Implementasi ajaran Surah Al-Hujurat ayat 12 dalam kehidupan sehari-hari sangat penting. Di era digital saat ini, gunjing dan prasangka buruk dapat tersebar dengan sangat cepat melalui media sosial dan platform online lainnya. Oleh karena itu, kita harus lebih hati-hati dalam berbicara dan berkomentar di dunia maya. Sebelum mengungkapkan sesuatu, kita harus memastikan kebenaran dan keakuratan informasi tersebut. Jika kita ragu, lebih baik untuk diam daripada menebar prasangka buruk atau gunjing.
Lebih jauh, kita perlu mengembangkan empati dan kepekaan terhadap perasaan orang lain. Sebelum menilai atau menghakimi seseorang, kita harus memahami konteks dan situasinya. Kita juga harus berusaha untuk melihat sisi positif dari orang lain dan menghindari untuk fokus pada kekurangan mereka.

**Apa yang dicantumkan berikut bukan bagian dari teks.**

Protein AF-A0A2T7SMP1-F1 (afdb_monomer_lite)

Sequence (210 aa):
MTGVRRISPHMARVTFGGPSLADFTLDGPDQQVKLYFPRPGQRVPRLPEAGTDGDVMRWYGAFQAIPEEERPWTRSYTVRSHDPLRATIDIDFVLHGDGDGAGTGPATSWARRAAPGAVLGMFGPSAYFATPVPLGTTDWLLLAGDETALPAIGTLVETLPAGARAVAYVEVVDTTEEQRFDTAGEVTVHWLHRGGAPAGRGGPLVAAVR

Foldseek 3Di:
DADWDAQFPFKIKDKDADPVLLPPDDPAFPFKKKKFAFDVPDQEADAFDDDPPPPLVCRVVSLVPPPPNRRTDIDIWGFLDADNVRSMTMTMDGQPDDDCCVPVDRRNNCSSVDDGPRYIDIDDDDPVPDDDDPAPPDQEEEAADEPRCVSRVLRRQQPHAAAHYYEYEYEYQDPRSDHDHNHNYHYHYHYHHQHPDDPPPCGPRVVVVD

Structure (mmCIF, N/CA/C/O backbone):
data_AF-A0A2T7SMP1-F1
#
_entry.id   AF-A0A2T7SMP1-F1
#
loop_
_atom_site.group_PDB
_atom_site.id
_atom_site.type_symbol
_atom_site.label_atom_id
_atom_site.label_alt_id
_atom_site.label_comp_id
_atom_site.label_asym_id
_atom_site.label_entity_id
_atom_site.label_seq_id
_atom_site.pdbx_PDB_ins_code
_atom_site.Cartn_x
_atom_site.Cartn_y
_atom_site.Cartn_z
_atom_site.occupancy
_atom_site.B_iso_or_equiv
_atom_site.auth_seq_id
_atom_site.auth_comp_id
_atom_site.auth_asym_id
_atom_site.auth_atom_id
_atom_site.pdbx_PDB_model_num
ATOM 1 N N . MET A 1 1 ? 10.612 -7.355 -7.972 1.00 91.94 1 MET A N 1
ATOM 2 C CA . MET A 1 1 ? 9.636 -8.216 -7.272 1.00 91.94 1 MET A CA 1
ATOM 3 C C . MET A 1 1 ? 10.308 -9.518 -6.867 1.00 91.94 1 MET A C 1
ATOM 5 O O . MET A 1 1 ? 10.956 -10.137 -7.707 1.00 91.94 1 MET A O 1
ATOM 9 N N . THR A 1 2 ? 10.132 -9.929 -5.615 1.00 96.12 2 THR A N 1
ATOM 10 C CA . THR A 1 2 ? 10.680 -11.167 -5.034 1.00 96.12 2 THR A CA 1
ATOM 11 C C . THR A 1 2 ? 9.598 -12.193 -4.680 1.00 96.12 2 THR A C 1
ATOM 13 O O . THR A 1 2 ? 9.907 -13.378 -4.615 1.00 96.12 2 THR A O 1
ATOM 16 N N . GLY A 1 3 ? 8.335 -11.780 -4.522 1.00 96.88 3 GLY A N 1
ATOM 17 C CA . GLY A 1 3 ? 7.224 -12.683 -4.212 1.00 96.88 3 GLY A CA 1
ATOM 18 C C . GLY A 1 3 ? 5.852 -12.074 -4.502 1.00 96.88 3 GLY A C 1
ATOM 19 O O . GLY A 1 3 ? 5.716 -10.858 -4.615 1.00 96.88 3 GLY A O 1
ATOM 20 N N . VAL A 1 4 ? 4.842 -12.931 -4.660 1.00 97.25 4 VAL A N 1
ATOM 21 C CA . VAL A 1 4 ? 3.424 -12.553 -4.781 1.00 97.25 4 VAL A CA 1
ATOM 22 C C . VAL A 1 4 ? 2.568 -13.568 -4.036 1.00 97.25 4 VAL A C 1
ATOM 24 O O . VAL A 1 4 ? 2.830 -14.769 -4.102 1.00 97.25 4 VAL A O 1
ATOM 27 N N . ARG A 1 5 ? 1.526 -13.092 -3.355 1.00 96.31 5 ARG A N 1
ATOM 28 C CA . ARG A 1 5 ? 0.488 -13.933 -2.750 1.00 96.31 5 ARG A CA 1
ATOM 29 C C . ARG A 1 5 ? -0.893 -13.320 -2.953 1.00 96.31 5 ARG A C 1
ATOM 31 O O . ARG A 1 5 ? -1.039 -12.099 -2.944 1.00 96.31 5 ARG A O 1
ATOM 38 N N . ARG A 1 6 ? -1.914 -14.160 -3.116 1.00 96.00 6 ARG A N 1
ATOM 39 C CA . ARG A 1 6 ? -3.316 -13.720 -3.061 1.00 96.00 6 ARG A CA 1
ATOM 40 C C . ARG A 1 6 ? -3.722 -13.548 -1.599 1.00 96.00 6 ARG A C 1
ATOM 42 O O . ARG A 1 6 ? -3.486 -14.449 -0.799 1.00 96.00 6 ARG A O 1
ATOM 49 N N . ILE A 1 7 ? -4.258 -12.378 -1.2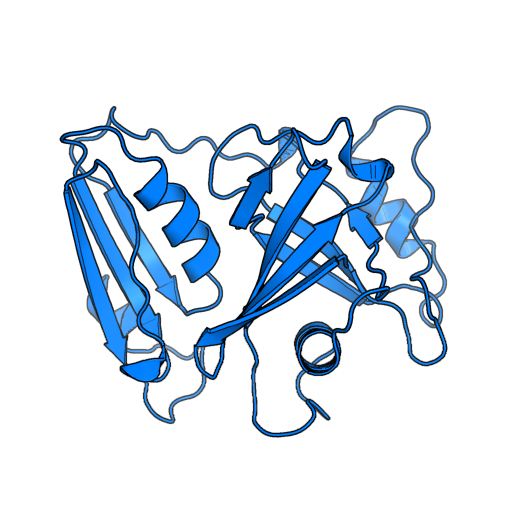67 1.00 97.25 7 ILE A N 1
ATOM 50 C CA . ILE A 1 7 ? -4.800 -12.051 0.060 1.00 97.25 7 ILE A CA 1
ATOM 51 C C . ILE A 1 7 ? -6.271 -12.449 0.119 1.00 97.25 7 ILE A C 1
ATOM 53 O O . ILE A 1 7 ? -6.702 -13.108 1.056 1.00 97.25 7 ILE A O 1
ATOM 57 N N . SER A 1 8 ? -6.981 -12.100 -0.945 1.00 96.56 8 SER A N 1
ATOM 58 C CA . SER A 1 8 ? -8.373 -12.411 -1.242 1.00 96.56 8 SER A CA 1
ATOM 59 C C . SER A 1 8 ? -8.496 -12.653 -2.758 1.00 96.56 8 SER A C 1
ATOM 61 O O . SER A 1 8 ? -7.500 -12.489 -3.486 1.00 96.56 8 SER A O 1
ATOM 63 N N . PRO A 1 9 ? -9.669 -13.055 -3.278 1.00 94.56 9 PRO A N 1
ATOM 64 C CA . PRO A 1 9 ? -9.883 -13.176 -4.721 1.00 94.56 9 PRO A CA 1
ATOM 65 C C . PRO A 1 9 ? -9.501 -11.917 -5.518 1.00 94.56 9 PRO A C 1
ATOM 67 O O . PRO A 1 9 ? -8.866 -12.036 -6.573 1.00 94.56 9 PRO A O 1
ATOM 70 N N . HIS A 1 10 ? -9.796 -10.725 -4.989 1.00 93.94 10 HIS A N 1
ATOM 71 C CA . HIS A 1 10 ? -9.560 -9.440 -5.649 1.00 93.94 10 HIS A CA 1
ATOM 72 C C . HIS A 1 10 ? -8.404 -8.615 -5.066 1.00 93.94 10 HIS A C 1
ATOM 74 O O . HIS A 1 10 ? -8.200 -7.479 -5.499 1.00 93.94 10 HIS A O 1
ATOM 80 N N . MET A 1 11 ? -7.572 -9.176 -4.181 1.00 96.81 11 MET A N 1
ATOM 81 C CA . MET A 1 11 ? -6.364 -8.505 -3.688 1.00 96.81 11 MET A CA 1
ATOM 82 C C . MET A 1 11 ? -5.120 -9.394 -3.753 1.00 96.81 11 MET A C 1
ATOM 84 O O . MET A 1 11 ? -5.096 -10.532 -3.279 1.00 96.81 11 MET A O 1
ATOM 88 N N . ALA A 1 12 ? -4.037 -8.855 -4.316 1.00 97.44 12 ALA A N 1
ATOM 89 C CA . ALA A 1 12 ? -2.725 -9.499 -4.322 1.00 97.44 12 ALA A CA 1
ATOM 90 C C . ALA A 1 12 ? -1.701 -8.654 -3.576 1.00 97.44 12 ALA A C 1
ATOM 92 O O . ALA A 1 12 ? -1.540 -7.479 -3.891 1.00 97.44 12 ALA A O 1
ATOM 93 N N . ARG A 1 13 ? -0.936 -9.277 -2.683 1.00 98.31 13 ARG A N 1
ATOM 94 C CA . ARG A 1 13 ? 0.256 -8.663 -2.107 1.00 98.31 13 ARG A CA 1
ATOM 95 C C . ARG A 1 13 ? 1.464 -9.021 -2.935 1.00 98.31 13 ARG A C 1
ATOM 97 O O . ARG A 1 13 ? 1.716 -10.203 -3.186 1.00 98.31 13 ARG A O 1
ATOM 104 N N . VAL A 1 14 ? 2.214 -8.007 -3.332 1.00 98.50 14 VAL A N 1
ATOM 105 C CA . VAL A 1 14 ? 3.463 -8.159 -4.067 1.00 98.50 14 VAL A CA 1
ATOM 106 C C . VAL A 1 14 ? 4.607 -7.640 -3.214 1.00 98.50 14 VAL A C 1
ATOM 108 O O . VAL A 1 14 ? 4.608 -6.478 -2.811 1.00 98.50 14 VAL A O 1
ATOM 111 N N . THR A 1 15 ? 5.595 -8.500 -2.990 1.00 98.50 15 THR A N 1
ATOM 112 C CA . THR A 1 15 ? 6.830 -8.154 -2.291 1.00 98.50 15 THR A CA 1
ATOM 113 C C . THR A 1 15 ? 7.858 -7.663 -3.303 1.00 98.50 15 THR A C 1
ATOM 115 O O . THR A 1 15 ? 8.213 -8.356 -4.271 1.00 98.50 15 THR A O 1
ATOM 118 N N . PHE A 1 16 ? 8.361 -6.457 -3.082 1.00 98.12 16 PHE A N 1
ATOM 119 C CA . PHE A 1 16 ? 9.477 -5.876 -3.812 1.00 98.12 16 PHE A CA 1
ATOM 120 C C . PHE A 1 16 ? 10.720 -5.906 -2.937 1.00 98.12 16 PHE A C 1
ATOM 122 O O . PHE A 1 16 ? 10.654 -5.708 -1.734 1.00 98.12 16 PHE A O 1
ATOM 129 N N . GLY A 1 17 ? 11.855 -6.171 -3.567 1.00 96.38 17 GLY A N 1
ATOM 130 C CA . GLY A 1 17 ? 13.166 -6.198 -2.940 1.00 96.38 17 GLY A CA 1
ATOM 131 C C . GLY A 1 17 ? 14.204 -5.710 -3.938 1.00 96.38 17 GLY A C 1
ATOM 132 O O . GLY A 1 17 ? 13.927 -5.650 -5.143 1.00 96.38 17 GLY A O 1
ATOM 133 N N . GLY A 1 18 ? 15.395 -5.403 -3.442 1.00 90.88 18 GLY A N 1
ATOM 134 C CA . GLY A 1 18 ? 16.550 -5.045 -4.257 1.00 90.88 18 GLY A CA 1
ATOM 135 C C . GLY A 1 18 ? 17.440 -4.015 -3.565 1.00 90.88 18 GLY A C 1
ATOM 136 O O . GLY A 1 18 ? 17.002 -3.384 -2.605 1.00 90.88 18 GLY A O 1
ATOM 137 N N . PRO A 1 19 ? 18.673 -3.802 -4.060 1.00 90.44 19 PRO A N 1
ATOM 138 C CA . PRO A 1 19 ? 19.633 -2.902 -3.418 1.00 90.44 19 PRO A CA 1
ATOM 139 C C . PRO A 1 19 ? 19.123 -1.465 -3.241 1.00 90.44 19 PRO A C 1
ATOM 141 O O . PRO A 1 19 ? 19.482 -0.804 -2.278 1.00 90.44 19 PRO A O 1
ATOM 144 N N . SER A 1 20 ? 18.241 -0.993 -4.128 1.00 90.06 20 SER A N 1
ATOM 145 C CA . SER A 1 20 ? 17.636 0.346 -4.053 1.00 90.06 20 SER A CA 1
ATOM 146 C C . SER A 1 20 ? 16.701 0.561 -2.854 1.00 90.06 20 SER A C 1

Pendidikan agama yang komprehensif sangat penting untuk menanamkan nilai-nilai yang terkandung dalam Surah Al-Hujurat ayat 12. Pendidikan ini tidak hanya berfokus pada pemahaman teks ayat secara harfiah, tetapi juga pada aplikasi nilai-nilai tersebut dalam kehidupan sehari-hari. Orang tua, guru, dan tokoh agama memiliki peran penting dalam menanamkan nilai-nilai ini sejak usia dini.
Selain pendidikan agama, peran media juga sangat penting dalam mensosialisasikan pesan ayat ini. Media dapat memberikan penjelasan yang jelas dan mudah dimengerti tentang bahaya prasangka buruk dan gunjing. Media juga dapat menampilkan contoh-contoh konkret tentang bagaimana prasangka buruk dan gunjing dapat menimbulkan kerusakan dan konflik dalam masyarakat.

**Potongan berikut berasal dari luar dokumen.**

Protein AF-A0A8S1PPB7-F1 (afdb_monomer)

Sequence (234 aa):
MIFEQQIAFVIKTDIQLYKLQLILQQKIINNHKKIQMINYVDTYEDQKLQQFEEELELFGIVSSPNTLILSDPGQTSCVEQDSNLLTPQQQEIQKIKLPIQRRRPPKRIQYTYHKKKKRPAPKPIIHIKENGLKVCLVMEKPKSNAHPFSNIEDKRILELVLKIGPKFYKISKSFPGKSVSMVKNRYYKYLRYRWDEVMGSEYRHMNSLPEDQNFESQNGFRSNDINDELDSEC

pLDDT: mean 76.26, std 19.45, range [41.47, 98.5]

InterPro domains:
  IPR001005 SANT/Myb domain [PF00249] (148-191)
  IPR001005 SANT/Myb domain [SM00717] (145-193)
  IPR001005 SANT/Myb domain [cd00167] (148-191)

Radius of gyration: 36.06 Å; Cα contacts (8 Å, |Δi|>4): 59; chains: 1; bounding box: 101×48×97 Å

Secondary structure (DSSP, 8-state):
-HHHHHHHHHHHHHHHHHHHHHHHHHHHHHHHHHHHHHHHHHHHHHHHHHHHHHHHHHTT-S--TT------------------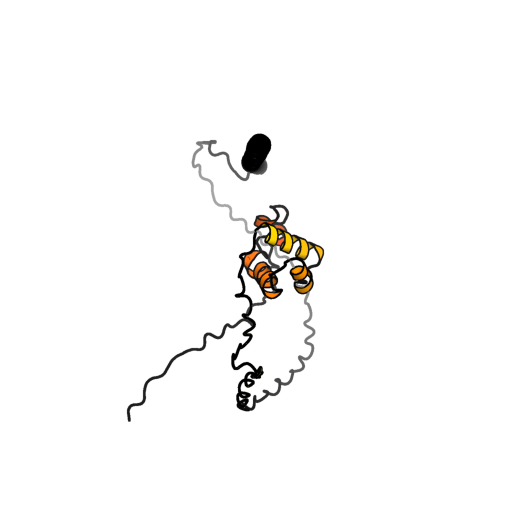-------------------PPP------------PPPPPP-----TTS--------------PPPPHHHHHHHHHHHHHH-S-HHHHGGGSTT--HHHHHHHIIIIITT-HHHHH-GGGGGGS---TT----SS----------------

Nearest PDB structures (foldseek):
  1mbk-assembly1_A  TM=8.918E-01  e=8.997E-02  Mus musculus
  1h89-assembly1_C  TM=6.579E-01  e=4.396E-02  Mus musculus
  1h88-assembly1_C  TM=6.831E-01  e=2.482E-01  Mus musculus
  4a69-assembly2_D  TM=6.513E-01  e=9.793E-01  Homo sapiens

Mean predicted aligned error: 19.49 Å

Foldseek 3Di:
DVVVVVVVVVVVVVVVVVVVVVVVVVVVVVVVVVVVVVVVVVVVVVVVVVVVVVVCVVVVVDDDPPPPPPDDDDDDDDDDDDDDDDDDDPPDPPPPPDPPPPPDDPPPPPPPPPVVPPPPDPDPPQDDDPPPDRDPPPVPPPPLPPPDDDLVNLLLLVVVCVVPNLPLVVSCVVPPSDDSVRSNCCCVVPNQQCVCVSPNPVCNVSNDDPPDDPPPDDPPPDPPDPPPPPDDDD

Solvent-accessible surface area (backbone atoms only — not comparable to full-atom values): 15647 Å² total; per-residue (Å²): 110,72,67,60,53,52,53,53,48,52,54,52,51,53,54,50,51,53,52,51,51,52,53,51,51,52,51,51,54,52,50,53,54,51,52,53,53,51,57,51,53,55,55,49,53,54,53,50,51,52,52,51,52,55,51,38,50,74,70,64,77,55,78,68,94,79,72,83,76,87,75,81,96,72,91,82,81,92,79,92,77,91,76,87,79,84,81,90,76,88,76,80,75,75,76,81,76,67,81,76,72,75,72,72,76,72,77,77,76,75,74,73,79,70,73,71,71,74,72,73,73,80,72,80,84,79,76,84,60,98,77,81,68,82,74,77,80,68,75,71,69,72,73,76,70,80,68,78,85,48,73,70,54,51,39,50,51,52,55,44,33,73,73,70,42,93,48,38,76,66,56,30,74,78,38,86,90,48,50,45,66,55,53,46,49,47,37,72,75,63,41,61,66,39,37,27,84,64,76,34,73,89,37,47,79,65,36,62,68,77,81,84,70,88,75,78,84,81,84,76,73,81,76,72,84,81,74,82,81,88,81,81,92,132

Organism: Paramecium primaurelia (NCBI:txid5886)

Structure (mmCIF, N/CA/C/O backbone):
data_AF-A0A8S1PPB7-F1
#
_entry.id   AF-A0A8S1PPB7-F1
#
loop_
_atom_site.group_PDB
_atom_site.id
_atom_site.type_symbol
_atom_site.label_atom_id
_atom_site.label_alt_id
_atom_site.label_comp_id
_atom_site.label_asym_id
_atom_site.label_entity_id
_atom_site.label_seq_id
_atom_site.pdbx_PDB_ins_code
_atom_site.Cartn_x
_atom_site.Cartn_y
_atom_site.Cartn_z
_atom_site.occupancy
_atom_site.B_iso_or_equiv
_atom_site.auth_seq_id
_atom_site.auth_comp_id
_atom_site.auth_asym_id
_atom_site.auth_atom_id
_atom_site.pdbx_PDB_model_num
ATOM 1 N N . MET A 1 1 ? 35.173 -6.166 -49.501 1.00 83.50 1 MET A N 1
ATOM 2 C CA . MET A 1 1 ? 35.332 -5.792 -48.077 1.00 83.50 1 MET A CA 1
ATOM 3 C C . MET A 1 1 ? 34.795 -4.398 -47.730 1.00 83.50 1 MET A C 1
ATOM 5 O O . MET A 1 1 ? 33.864 -4.346 -46.945 1.00 83.50 1 MET A O 1
ATOM 9 N N . ILE A 1 2 ? 35.291 -3.273 -48.279 1.00 93.19 2 ILE A N 1
ATOM 10 C CA . ILE A 1 2 ? 34.820 -1.922 -47.858 1.00 93.19 2 ILE A CA 1
ATOM 11 C C . ILE A 1 2 ? 33.323 -1.688 -48.157 1.00 93.19 2 ILE A C 1
ATOM 13 O O . ILE A 1 2 ? 32.586 -1.238 -47.284 1.00 93.19 2 ILE A O 1
ATOM 17 N N . PHE A 1 3 ? 32.851 -2.055 -49.353 1.00 94.31 3 PHE A N 1
ATOM 18 C CA . PHE A 1 3 ? 31.437 -1.910 -49.733 1.00 94.31 3 PHE A CA 1
ATOM 19 C C . PHE A 1 3 ? 30.481 -2.724 -48.846 1.00 94.31 3 PHE A C 1
ATOM 21 O O . PHE A 1 3 ? 29.427 -2.231 -48.459 1.00 94.31 3 PHE A O 1
ATOM 28 N N . GLU A 1 4 ? 30.859 -3.944 -48.459 1.00 93.56 4 GLU A N 1
ATOM 29 C CA . GLU A 1 4 ? 30.033 -4.793 -47.587 1.00 93.56 4 GLU A CA 1
ATOM 30 C C . GLU A 1 4 ? 29.896 -4.199 -46.182 1.00 93.56 4 GLU A C 1
ATOM 32 O O . GLU A 1 4 ? 28.816 -4.240 -45.594 1.00 93.56 4 GLU A O 1
ATOM 37 N N . GLN A 1 5 ? 30.964 -3.587 -45.657 1.00 93.50 5 GLN A N 1
ATOM 38 C CA . GLN A 1 5 ? 30.921 -2.902 -44.362 1.00 93.50 5 GLN A CA 1
ATOM 39 C C . GLN A 1 5 ? 30.014 -1.666 -44.397 1.00 93.50 5 GLN A C 1
ATOM 41 O O . GLN A 1 5 ? 29.271 -1.431 -43.443 1.00 93.50 5 GLN A O 1
ATOM 46 N N . GLN A 1 6 ? 30.028 -0.904 -45.495 1.00 94.56 6 GLN A N 1
ATOM 47 C CA . GLN A 1 6 ? 29.142 0.251 -45.667 1.00 94.56 6 GLN A CA 1
ATOM 48 C C . GLN A 1 6 ? 27.669 -0.171 -45.752 1.00 94.56 6 GLN A C 1
ATOM 50 O O . GLN A 1 6 ? 26.831 0.411 -45.065 1.00 94.56 6 GLN A O 1
ATOM 55 N N . ILE A 1 7 ? 27.355 -1.228 -46.509 1.00 95.94 7 ILE A N 1
ATOM 56 C CA . ILE A 1 7 ? 25.989 -1.771 -46.605 1.00 95.94 7 ILE A CA 1
ATOM 57 C C . ILE A 1 7 ? 25.505 -2.273 -45.236 1.00 95.94 7 ILE A C 1
ATOM 59 O O . ILE A 1 7 ? 24.403 -1.933 -44.804 1.00 95.94 7 ILE A O 1
ATOM 63 N N . ALA A 1 8 ? 26.338 -3.027 -44.512 1.00 95.75 8 ALA A N 1
ATOM 64 C CA . ALA A 1 8 ? 25.993 -3.521 -43.180 1.00 95.75 8 ALA A CA 1
ATOM 65 C C . ALA A 1 8 ? 25.741 -2.381 -42.177 1.00 95.75 8 ALA A C 1
ATOM 67 O O . ALA A 1 8 ? 24.855 -2.490 -41.326 1.00 95.75 8 ALA A O 1
ATOM 68 N N . PHE A 1 9 ? 26.493 -1.280 -42.279 1.00 96.56 9 PHE A N 1
ATOM 69 C CA . PHE A 1 9 ? 26.292 -0.101 -41.442 1.00 96.56 9 PHE A CA 1
ATOM 70 C C . PHE A 1 9 ? 24.939 0.570 -41.713 1.00 96.56 9 PHE A C 1
ATOM 72 O O . PHE A 1 9 ? 24.195 0.799 -40.761 1.00 96.56 9 PHE A O 1
ATOM 79 N N . VAL A 1 10 ? 24.591 0.802 -42.984 1.00 97.06 10 VAL A N 1
ATOM 80 C CA . VAL A 1 10 ? 23.310 1.418 -43.382 1.00 97.06 10 VAL A CA 1
ATOM 81 C C . VAL A 1 10 ? 22.119 0.566 -42.930 1.00 97.06 10 VAL A C 1
ATOM 83 O O . VAL A 1 10 ? 21.205 1.063 -42.274 1.00 97.06 10 VAL A O 1
ATOM 86 N N . ILE A 1 11 ? 22.170 -0.750 -43.158 1.00 96.94 11 ILE A N 1
ATOM 87 C CA . ILE A 1 11 ? 21.112 -1.668 -42.702 1.00 96.94 11 ILE A CA 1
ATOM 88 C C . ILE A 1 11 ? 20.970 -1.614 -41.174 1.00 96.94 11 ILE A C 1
ATOM 90 O O . ILE A 1 11 ? 19.860 -1.598 -40.636 1.00 96.94 11 ILE A O 1
ATOM 94 N N . LYS A 1 12 ? 22.091 -1.562 -40.445 1.00 96.50 12 LYS A N 1
ATOM 95 C CA . LYS A 1 12 ? 22.071 -1.478 -38.982 1.00 96.50 12 LYS A CA 1
ATOM 96 C C . LYS A 1 12 ? 21.445 -0.169 -38.501 1.00 96.50 12 LYS A C 1
ATOM 98 O O . LYS A 1 12 ? 20.690 -0.213 -37.529 1.00 96.50 12 LYS A O 1
ATOM 103 N N . THR A 1 13 ? 21.732 0.965 -39.141 1.00 96.00 13 THR A N 1
ATOM 104 C CA . THR A 1 13 ? 21.126 2.254 -38.775 1.00 96.00 13 THR A CA 1
ATOM 105 C C . THR A 1 13 ? 19.631 2.283 -39.069 1.00 96.00 13 THR A C 1
ATOM 107 O O . THR A 1 13 ? 18.865 2.699 -38.199 1.00 96.00 13 THR A O 1
ATOM 110 N N . ASP A 1 14 ? 19.197 1.742 -40.209 1.00 97.38 14 ASP A N 1
ATOM 111 C CA . ASP A 1 14 ? 17.779 1.702 -40.589 1.00 97.38 14 ASP A CA 1
ATOM 112 C C . ASP A 1 14 ? 16.960 0.823 -39.636 1.00 97.38 14 ASP A C 1
ATOM 114 O O . ASP A 1 14 ? 15.886 1.215 -39.174 1.00 97.38 14 ASP A O 1
ATOM 118 N N . ILE A 1 15 ? 17.505 -0.332 -39.236 1.00 96.94 15 ILE A N 1
ATOM 119 C CA . ILE A 1 15 ? 16.873 -1.204 -38.235 1.00 96.94 15 ILE A CA 1
ATOM 120 C C . ILE A 1 15 ? 16.731 -0.484 -36.886 1.00 96.94 15 ILE A C 1
ATOM 122 O O . ILE A 1 15 ? 15.713 -0.638 -36.205 1.00 96.94 15 ILE A O 1
ATOM 126 N N . GLN A 1 16 ? 17.742 0.281 -36.462 1.00 95.44 16 GLN A N 1
ATOM 127 C CA . GLN A 1 16 ? 17.670 1.036 -35.206 1.00 95.44 16 GLN A CA 1
ATOM 128 C C . GLN A 1 16 ? 16.637 2.162 -35.284 1.00 95.44 16 GLN A C 1
ATOM 130 O O . GLN A 1 16 ? 15.866 2.344 -34.338 1.00 95.44 16 GLN A O 1
ATOM 135 N N . LEU A 1 17 ? 16.569 2.867 -36.415 1.00 96.75 17 LEU A N 1
ATOM 136 C CA . LEU A 1 17 ? 15.578 3.913 -36.649 1.00 96.75 17 LEU A CA 1
ATOM 137 C C . LEU A 1 17 ? 14.151 3.348 -36.597 1.00 96.75 17 LEU A C 1
ATOM 139 O O . LEU A 1 17 ? 13.306 3.883 -35.878 1.00 96.75 17 LEU A O 1
ATOM 143 N N . TYR A 1 18 ? 13.906 2.210 -37.255 1.00 97.62 18 TYR A N 1
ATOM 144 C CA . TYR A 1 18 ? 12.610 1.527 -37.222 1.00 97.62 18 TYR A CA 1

Kesimpulannya, Surah Al-Hujurat ayat 12 merupakan pedoman hidup yang sangat relevan untuk dipahami dan diimplementasikan dalam kehidupan sehari-hari. Ayat ini mengajarkan kita untuk menghindari prasangka buruk dan gunjing, memelihara hubungan antar sesama manusia, dan bertaqwa kepada Allah SWT. Dengan memahami dan mengamalkan ajaran ini, kita dapat membangun masyarakat yang lebih harmonis, damai, dan beradab. Di era digital yang penuh dengan informasi dan opini yang berseliweran, kesadaran untuk menjaga lisan dan berhati-hati dalam berkomentar menjadi sangat penting untuk mencegah penyebaran prasangka buruk dan gunjing yang dapat menimbulkan kerugian bagi banyak pihak. Semoga kita semua dapat menjadikan ajaran Surah Al-Hujurat ayat 12 sebagai pedoman hidup untuk menciptakan kehidupan yang lebih baik dan bermakna.